B.1.617.2: an update

PHE released the latest epidemiological summary of the B.1.617.2 VOC (aka “the variant that was first identified in India”) a few days ago. Evidence is emerging rapidly, and the datasets are far from conclusive. But it now seems clear that B.1.617.2 is more transmissible, causes no more hospitalisation or mortality, and vaccine effectiveness is slightly reduced when compared with other variants.

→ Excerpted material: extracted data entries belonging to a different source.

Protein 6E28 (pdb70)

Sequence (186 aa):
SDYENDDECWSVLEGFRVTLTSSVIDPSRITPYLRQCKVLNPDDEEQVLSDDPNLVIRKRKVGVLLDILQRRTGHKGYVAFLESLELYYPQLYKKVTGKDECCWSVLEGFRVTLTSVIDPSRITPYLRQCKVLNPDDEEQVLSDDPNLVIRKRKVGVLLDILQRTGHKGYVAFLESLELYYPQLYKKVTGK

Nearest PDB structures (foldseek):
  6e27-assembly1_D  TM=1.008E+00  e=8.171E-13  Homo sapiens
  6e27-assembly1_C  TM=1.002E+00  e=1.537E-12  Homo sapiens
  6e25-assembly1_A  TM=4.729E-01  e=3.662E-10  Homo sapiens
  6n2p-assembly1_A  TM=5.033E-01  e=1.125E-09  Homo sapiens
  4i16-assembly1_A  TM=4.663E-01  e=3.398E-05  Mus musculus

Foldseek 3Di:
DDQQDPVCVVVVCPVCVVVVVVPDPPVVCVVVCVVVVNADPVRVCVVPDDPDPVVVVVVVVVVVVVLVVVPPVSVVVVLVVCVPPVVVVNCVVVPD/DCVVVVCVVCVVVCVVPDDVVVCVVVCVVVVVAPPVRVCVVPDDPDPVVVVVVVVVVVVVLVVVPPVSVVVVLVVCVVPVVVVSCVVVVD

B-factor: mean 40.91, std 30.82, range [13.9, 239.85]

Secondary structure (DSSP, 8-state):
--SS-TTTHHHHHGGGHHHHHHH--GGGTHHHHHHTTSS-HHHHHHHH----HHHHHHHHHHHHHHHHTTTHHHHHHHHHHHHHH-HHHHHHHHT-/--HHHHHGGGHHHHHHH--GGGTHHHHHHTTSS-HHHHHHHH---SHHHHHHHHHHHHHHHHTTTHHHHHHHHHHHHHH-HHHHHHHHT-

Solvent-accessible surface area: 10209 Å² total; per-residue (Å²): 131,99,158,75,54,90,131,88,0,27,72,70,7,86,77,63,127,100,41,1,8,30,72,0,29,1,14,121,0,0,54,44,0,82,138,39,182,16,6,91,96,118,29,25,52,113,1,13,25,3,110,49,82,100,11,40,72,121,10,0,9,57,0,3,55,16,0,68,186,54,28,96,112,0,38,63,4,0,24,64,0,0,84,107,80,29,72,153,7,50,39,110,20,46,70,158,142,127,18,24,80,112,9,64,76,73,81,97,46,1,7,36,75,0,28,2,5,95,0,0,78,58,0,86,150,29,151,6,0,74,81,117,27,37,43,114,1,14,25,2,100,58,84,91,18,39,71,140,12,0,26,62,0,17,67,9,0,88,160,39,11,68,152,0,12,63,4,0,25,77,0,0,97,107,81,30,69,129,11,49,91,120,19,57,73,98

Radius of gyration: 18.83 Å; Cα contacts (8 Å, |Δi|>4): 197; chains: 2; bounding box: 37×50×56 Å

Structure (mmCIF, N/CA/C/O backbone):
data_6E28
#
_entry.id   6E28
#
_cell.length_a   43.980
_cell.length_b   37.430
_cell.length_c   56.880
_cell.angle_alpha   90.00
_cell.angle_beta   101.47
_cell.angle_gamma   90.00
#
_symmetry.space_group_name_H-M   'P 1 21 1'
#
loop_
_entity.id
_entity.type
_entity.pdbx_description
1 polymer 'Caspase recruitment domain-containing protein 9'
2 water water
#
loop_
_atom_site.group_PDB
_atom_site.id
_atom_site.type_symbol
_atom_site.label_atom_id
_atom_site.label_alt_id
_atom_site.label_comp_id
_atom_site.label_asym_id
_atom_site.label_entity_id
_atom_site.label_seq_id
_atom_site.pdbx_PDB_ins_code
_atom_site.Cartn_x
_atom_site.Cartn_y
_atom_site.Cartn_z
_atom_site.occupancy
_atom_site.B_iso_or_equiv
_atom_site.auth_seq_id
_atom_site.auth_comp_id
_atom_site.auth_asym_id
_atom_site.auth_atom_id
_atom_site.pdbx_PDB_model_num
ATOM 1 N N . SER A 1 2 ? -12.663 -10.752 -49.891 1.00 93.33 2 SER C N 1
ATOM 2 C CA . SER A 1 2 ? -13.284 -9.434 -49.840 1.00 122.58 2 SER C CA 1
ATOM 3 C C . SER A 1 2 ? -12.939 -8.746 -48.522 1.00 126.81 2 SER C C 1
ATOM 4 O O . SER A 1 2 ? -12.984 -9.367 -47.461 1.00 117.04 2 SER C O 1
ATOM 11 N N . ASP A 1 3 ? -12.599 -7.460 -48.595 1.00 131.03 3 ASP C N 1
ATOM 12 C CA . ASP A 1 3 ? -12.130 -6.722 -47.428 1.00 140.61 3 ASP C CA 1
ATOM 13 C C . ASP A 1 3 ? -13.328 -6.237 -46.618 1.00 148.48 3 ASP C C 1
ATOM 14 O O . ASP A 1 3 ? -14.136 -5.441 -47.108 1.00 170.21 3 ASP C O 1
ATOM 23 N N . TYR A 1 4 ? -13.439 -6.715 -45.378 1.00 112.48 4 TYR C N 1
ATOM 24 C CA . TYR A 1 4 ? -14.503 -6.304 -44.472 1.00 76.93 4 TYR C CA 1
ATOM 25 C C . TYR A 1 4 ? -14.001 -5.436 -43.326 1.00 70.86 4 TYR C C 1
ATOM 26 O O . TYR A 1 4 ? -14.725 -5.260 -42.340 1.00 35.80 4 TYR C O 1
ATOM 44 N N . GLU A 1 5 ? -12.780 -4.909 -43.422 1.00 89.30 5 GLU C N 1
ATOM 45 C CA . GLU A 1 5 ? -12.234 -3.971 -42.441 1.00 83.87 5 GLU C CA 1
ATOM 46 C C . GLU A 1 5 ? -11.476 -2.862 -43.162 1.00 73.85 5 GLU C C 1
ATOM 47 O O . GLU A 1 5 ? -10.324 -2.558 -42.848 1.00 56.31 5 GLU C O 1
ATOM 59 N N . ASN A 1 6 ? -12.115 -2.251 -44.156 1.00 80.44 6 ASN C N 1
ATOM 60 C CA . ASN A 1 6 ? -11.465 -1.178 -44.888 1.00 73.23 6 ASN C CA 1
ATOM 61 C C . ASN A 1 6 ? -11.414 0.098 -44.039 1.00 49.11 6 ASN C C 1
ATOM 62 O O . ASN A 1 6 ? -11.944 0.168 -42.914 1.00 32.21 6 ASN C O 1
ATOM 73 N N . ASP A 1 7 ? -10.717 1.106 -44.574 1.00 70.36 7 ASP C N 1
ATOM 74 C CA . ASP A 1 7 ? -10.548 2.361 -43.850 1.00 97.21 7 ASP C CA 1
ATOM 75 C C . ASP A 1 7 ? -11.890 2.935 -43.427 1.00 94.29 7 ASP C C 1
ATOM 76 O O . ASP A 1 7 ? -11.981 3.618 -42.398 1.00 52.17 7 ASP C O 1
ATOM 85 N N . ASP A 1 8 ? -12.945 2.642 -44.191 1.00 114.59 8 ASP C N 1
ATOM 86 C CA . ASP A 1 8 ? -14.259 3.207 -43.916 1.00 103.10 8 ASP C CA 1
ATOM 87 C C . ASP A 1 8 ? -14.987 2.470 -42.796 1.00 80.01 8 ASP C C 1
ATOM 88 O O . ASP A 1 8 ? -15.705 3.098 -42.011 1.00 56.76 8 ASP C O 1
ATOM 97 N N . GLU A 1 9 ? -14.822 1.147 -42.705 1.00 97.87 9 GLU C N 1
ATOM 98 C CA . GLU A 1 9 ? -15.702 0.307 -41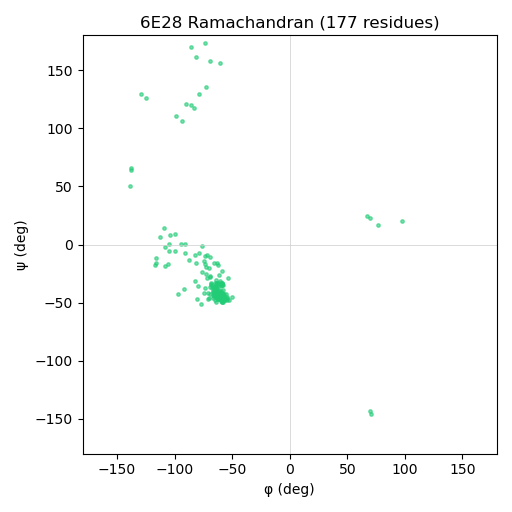.900 1.00 27.81 9 GLU C CA 1
ATOM 99 C C . GLU A 1 9 ? -15.009 -0.387 -40.739 1.00 25.81 9 GLU C C 1
ATOM 100 O O . GLU A 1 9 ? -15.702 -0.946 -39.883 1.00 28.63 9 GLU C O 1
ATOM 112 N N . CYS A 1 10 ? -13.681 -0.384 -40.688 1.00 27.58 10 CYS C N 1
ATOM 113 C CA . CYS A 1 10 ? -12.993 -1.193 -39.687 1.00 25.46 10 CYS C CA 1
ATOM 114 C C . CYS A 1 10 ? -13.433 -0.837 -38.267 1.00 26.47 10 CYS C C 1
ATOM 115 O O . CYS A 1 10 ? -13.686 -1.720 -37.448 1.00 23.47 10 CYS C O 1
ATOM 123 N N . TRP A 1 11 ? -13.538 0.443 -37.949 1.00 22.63 11 TRP C N 1
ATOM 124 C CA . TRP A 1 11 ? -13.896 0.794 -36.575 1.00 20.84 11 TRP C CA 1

The latest PHE technical briefing and associated risk assessment tells us the following:

  • Transmissibility. When compared with other variants, including the B.1.1.7 (aka “the variant that was first identified in Kent”), B.1.617.2 appears to be more transmissible. We can conclude this because the growth rate in the UK is faster when compared with other variants (see Figure 1). Also, epidemiological studies show that the secondary attack rate (SAR) is higher for B.1.617.2 than other variants. The SAR for close contacts identified by NHS Test and Trace in the UK was 12.5% (95% CI 11.1% – 14.0%) for B.1.617.2 compared with 8.1% (95% CI 7.9% – 8.3%) for B.1.1.7. The SAR was also higher in B.1.617.2 for people with a history of travel to at-risk countries. (Although rather confusingly, the SARs were lower in this group, because the definition of “contact” was broader and included, for example, being on the same aeroplane as a known case without close contact.)
  • Hospitalisation and mortality. Reassuringly, at this stage the rate of attendance at ED, hospital admission, and death for B.1.617.2 is no different from other variants. However, the major caveat here is that we are at an early stage with B.1.617.2 and it may be that there hasn’t been time for many who are infected right now to deteriorate the point of requiring hospitalisation. So, a watching brief.
  • Vaccine effectiveness. The emerging evidence suggests that there is a notable reduction in vaccine effectiveness after one dose, but not much of a difference after two doses of vaccine when comparing symptomatic disease datasets for B.1.617.2 with B.1.1.7. Vaccine effectiveness for B.1.1.7 after one dose was 51.1% (95% CI 47.3 to 54.7) and 86.8% (95% CI 83.1 to 89.6) after two doses, and for B.1.617.2 after one dose was 33.5% (95% CI 20.6 to 44.3) and 80.9% (95% CI 70.7 to 87.6) after two doses. Remember, vaccine effectiveness isn’t binary and the outcome here was symptomatic disease. So the picture for vaccine effectiveness at preventing serious disease, hospitalisation, and death may be more favourable. Worth noting here that influenza vaccination effectiveness is in the 30-60% region.
Figure 1: Cumulative cases in England of variants indexed by days since first emergence

So, what does this mean? The emergence of multiple variants with slightly different properties is no surprise and it will continue. It’s normal viral epidemiology. The reduced effectiveness of the vaccine against B.1.617.2 is a concern, but also not a surprise. There’s a reason why we need a seasonal flu vaccine, and why it’s in the 30-60% effectiveness range each year – because there are influenza “VOCs” that wax and wane in a similar way to SARS-CoV-2 VOCs. It’s just that we don’t call them that!

What to do then? There’s a temptation to let down our collective guard and give up on the basics. But we must continue to focus on infection prevention, with vaccine promotion, PPE & physical distancing in our hospitals, and careful socialising outside of healthcare to prevent transmission.